First, calculate [tex]\( x^3 \)[/tex]:
[tex]\[ x^3 = (0.7488882959567735)^3 \approx 0.4192863794288949 \][/tex]
Now, calculate [tex]\( 3x^3 \)[/tex]:
[tex]\[ 3x^3 \approx 3 \times 0.4192863794288949 = 1.2578591382866848 \][/tex]
Next, calculate [tex]\( 9x \)[/tex]:
[tex]\[ 9x = 9 \times 0.7488882959567735 = 6.7399946636109615 \][/tex]

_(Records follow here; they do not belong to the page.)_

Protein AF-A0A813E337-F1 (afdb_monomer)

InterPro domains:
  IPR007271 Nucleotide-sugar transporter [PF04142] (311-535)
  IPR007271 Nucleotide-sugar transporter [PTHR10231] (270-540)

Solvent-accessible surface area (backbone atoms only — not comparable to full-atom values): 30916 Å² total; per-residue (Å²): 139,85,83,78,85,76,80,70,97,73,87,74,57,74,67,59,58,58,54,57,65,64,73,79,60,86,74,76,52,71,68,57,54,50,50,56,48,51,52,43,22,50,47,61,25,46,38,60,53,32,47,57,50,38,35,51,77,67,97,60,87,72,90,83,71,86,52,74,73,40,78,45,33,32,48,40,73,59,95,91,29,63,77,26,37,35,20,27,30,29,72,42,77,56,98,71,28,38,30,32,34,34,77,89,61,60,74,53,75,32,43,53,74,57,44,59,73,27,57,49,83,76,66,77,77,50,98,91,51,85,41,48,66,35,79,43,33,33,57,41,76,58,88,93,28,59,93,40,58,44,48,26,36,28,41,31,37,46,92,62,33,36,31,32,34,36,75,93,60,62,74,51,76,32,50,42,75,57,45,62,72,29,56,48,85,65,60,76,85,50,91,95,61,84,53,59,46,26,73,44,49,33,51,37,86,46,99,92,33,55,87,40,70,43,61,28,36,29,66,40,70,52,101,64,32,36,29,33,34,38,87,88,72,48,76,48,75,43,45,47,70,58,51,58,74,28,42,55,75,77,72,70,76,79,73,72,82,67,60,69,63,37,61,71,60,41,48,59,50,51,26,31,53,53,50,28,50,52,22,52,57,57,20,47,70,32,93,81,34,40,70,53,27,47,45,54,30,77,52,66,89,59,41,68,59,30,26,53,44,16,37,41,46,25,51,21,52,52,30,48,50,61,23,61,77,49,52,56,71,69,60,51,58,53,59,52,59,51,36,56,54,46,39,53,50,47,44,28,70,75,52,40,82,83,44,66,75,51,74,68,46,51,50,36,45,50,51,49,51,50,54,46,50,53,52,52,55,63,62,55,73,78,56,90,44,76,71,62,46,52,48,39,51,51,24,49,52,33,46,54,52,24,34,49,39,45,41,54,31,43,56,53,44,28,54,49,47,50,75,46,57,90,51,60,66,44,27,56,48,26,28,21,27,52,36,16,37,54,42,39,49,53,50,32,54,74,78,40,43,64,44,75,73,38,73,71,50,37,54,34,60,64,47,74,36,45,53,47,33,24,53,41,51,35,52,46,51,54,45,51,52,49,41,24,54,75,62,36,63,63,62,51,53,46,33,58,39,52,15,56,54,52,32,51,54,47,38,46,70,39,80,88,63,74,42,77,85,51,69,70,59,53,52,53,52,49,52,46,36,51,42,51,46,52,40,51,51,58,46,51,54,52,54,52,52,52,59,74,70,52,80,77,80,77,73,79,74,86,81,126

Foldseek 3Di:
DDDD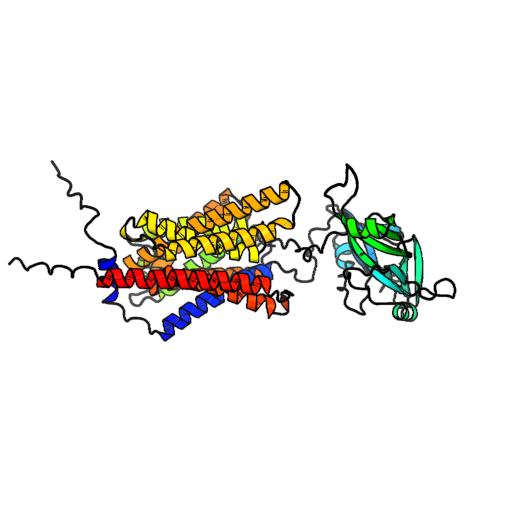PPPDPPDDDPVNLVVVLVPPDDFPDPVVLVVLLVLLLVLLLCLVVLVVVLLDDPQDPPLDDDDAQDKFKFQDDDPVRHQKIFIWGFHDDDPFWTWIATPVGDIDIDGSVNRSVGTDGDDPDDVQDDDQQDKFKFQDDDPVRHPHIWIWGFGMDHPQWTKTATLVGDIDIDGPVVRSVGTDDQDEDDPPDDGQRDWFWFQDDDPVRHPPIFIWGFGDDDPFWTWTATPVSDIDIDGPVVRNVRGDDDQPPPPPLSDRQADLLLLVLVLLVVLLVVLLVVLCPDPVHSVVSNCLQVDDPLLVLLLVLLLLVLLLSVLVSVLVNLDDPLLLLLLLLLLLVLLLVVCCVVVPPVSDDDPLLVVLNVVSVVLNVVVVVVVVVNDPDPVSVVSNVVSSVSSNVSSNSVSVSQQSLLVSLSSVVVRDLSSSSSSNSVSNSVSNVVVCCVPPVQCVPDPCSSCRSDDPSSVVSSVSVSSNVSSSSVCSNSPNPLSSSLSSLSSSLVSVVCLCPPPVNVDPDDPVVNVSSVSSSVSSVVSSVVSVVVVVVVVVVDDDPPDDPDDD

Radius of gyration: 31.26 Å; Cα contacts (8 Å, |Δi|>4): 747; chains: 1; bounding box: 81×55×105 Å

Structure (mmCIF, N/CA/C/O backbone):
data_AF-A0A813E337-F1
#
_entry.id   AF-A0A813E337-F1
#
loop_
_atom_site.group_PDB
_atom_site.id
_atom_site.type_symbol
_atom_site.label_atom_id
_atom_site.label_alt_id
_atom_site.label_comp_id
_atom_site.label_asym_id
_atom_site.label_entity_id
_atom_site.label_seq_id
_atom_site.pdbx_PDB_ins_code
_atom_site.Cartn_x
_atom_site.Cartn_y
_atom_site.Cartn_z
_atom_site.occupancy
_atom_site.B_iso_or_equiv
_atom_site.auth_seq_id
_atom_site.auth_comp_id
_atom_site.auth_asym_id
_atom_site.auth_atom_id
_atom_site.pdbx_PDB_model_num
ATOM 1 N N . MET A 1 1 ? -21.466 32.734 41.279 1.00 33.88 1 MET A N 1
ATOM 2 C CA . MET A 1 1 ? -20.291 31.867 41.506 1.00 33.88 1 MET A CA 1
ATOM 3 C C . MET A 1 1 ? -20.679 30.455 41.108 1.00 33.88 1 MET A C 1
ATOM 5 O O . MET A 1 1 ? -21.390 29.799 41.851 1.00 33.88 1 MET A O 1
ATOM 9 N N . VAL A 1 2 ? -20.325 30.049 39.889 1.00 30.69 2 VAL A N 1
ATOM 10 C CA . VAL A 1 2 ? -20.595 28.709 39.349 1.00 30.69 2 VAL A CA 1
ATOM 11 C C . VAL A 1 2 ? -19.306 27.916 39.513 1.00 30.69 2 VAL A C 1
ATOM 13 O O . VAL A 1 2 ? -18.301 28.245 38.887 1.00 30.69 2 VAL A O 1
A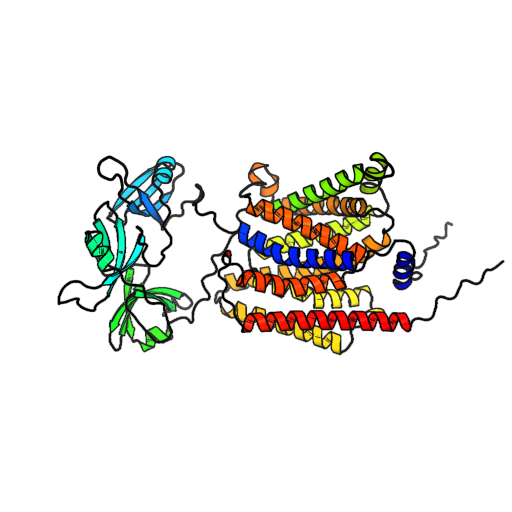TOM 16 N N . GLN A 1 3 ? -19.315 26.935 40.410 1.00 25.69 3 GLN A N 1
ATOM 17 C CA . GLN A 1 3 ? -18.191 26.038 40.638 1.00 25.69 3 GLN A CA 1
ATOM 18 C C . GLN A 1 3 ? -18.334 24.869 39.657 1.00 25.69 3 GLN A C 1
ATOM 20 O O . GLN A 1 3 ? -19.312 24.128 39.685 1.00 25.69 3 GLN A O 1
ATOM 25 N N . SER A 1 4 ? -17.403 24.788 38.711 1.00 28.17 4 SER A N 1
ATOM 26 C CA . SER A 1 4 ? -17.329 23.749 37.690 1.00 28.17 4 SER A CA 1
ATOM 27 C C . SER A 1 4 ? -16.837 22.435 38.298 1.00 28.17 4 SER A C 1
ATOM 29 O O . SER A 1 4 ? -15.667 22.340 38.676 1.00 28.17 4 SER A O 1
ATOM 31 N N . ASP A 1 5 ? -17.690 21.412 38.333 1.00 28.72 5 ASP A N 1
ATOM 32 C CA . ASP A 1 5 ? -17.273 20.036 38.612 1.00 28.72 5 ASP A CA 1
ATOM 33 C C . ASP A 1 5 ? -16.485 19.479 37.420 1.00 28.72 5 ASP A C 1
ATOM 35 O O . ASP A 1 5 ? -17.016 18.933 36.448 1.00 28.72 5 ASP A O 1
ATOM 39 N N . MET A 1 6 ? -15.170 19.653 37.492 1.00 26.56 6 MET A N 1
ATOM 40 C CA . MET A 1 6 ? -14.204 19.042 36.594 1.00 26.56 6 MET A CA 1
ATOM 41 C C . MET A 1 6 ? -14.080 17.559 36.972 1.00 26.56 6 MET A C 1
ATOM 43 O O . MET A 1 6 ? -13.317 17.196 37.864 1.00 26.56 6 MET A O 1
ATOM 47 N N . LYS A 1 7 ? -14.858 16.684 36.318 1.00 26.81 7 LYS A N 1
ATOM 48 C CA . LYS A 1 7 ? -14.708 15.227 36.470 1.00 26.81 7 LYS A CA 1
ATOM 49 C C . LYS A 1 7 ? -13.282 14.816 36.088 1.00 26.81 7 LYS A C 1
ATOM 51 O O . LYS A 1 7 ? -12.870 14.972 34.938 1.00 26.81 7 LYS A O 1
ATOM 56 N N . SER A 1 8 ? -12.545 14.307 37.075 1.00 26.91 8 SER A N 1
ATOM 57 C CA . SER A 1 8 ? -11.182 13.794 36.942 1.00 26.91 8 SER A CA 1
ATOM 58 C C . SER A 1 8 ? -11.106 12.688 35.885 1.00 26.91 8 SER A C 1
ATOM 60 O O . SER A 1 8 ? -11.928 11.776 35.846 1.00 26.91 8 SER A O 1
ATOM 62 N N . TYR A 1 9 ? -10.090 12.759 35.026 1.00 28.55 9 TYR A N 1
ATOM 63 C CA . TYR A 1 9 ? -9.856 11.880 33.871 1.00 28.55 9 TYR A CA 1
ATOM 64 C C . TYR A 1 9 ? -9.360 10.463 34.256 1.00 28.55 9 TYR A C 1
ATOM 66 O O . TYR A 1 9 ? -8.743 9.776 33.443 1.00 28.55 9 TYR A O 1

Add these two results together:
[tex]\[ 3x^3 + 9x \approx 1.2578591382866848 + 6.7399946636109615 \approx 7.997853801897646 \][/tex]
Due to rounding differences, this is very close to 8:
[tex]\[ 3x^3 + 9x \approx 8 \][/tex]
### Conclusion
Given our calculations, [tex]\( x \approx 0.7488882959567735 \)[/tex] from the initial equation does indeed make [tex]\( 3x^3 + 9x \approx 8 \)[/tex].
Therefore, we have proven that if [tex]\( x^2+2=3^{\frac{2}{3}}+3^{\frac{-2}{3}} \)[/tex], then [tex]\( 3x^3+9x=8 \)[/tex] holds true.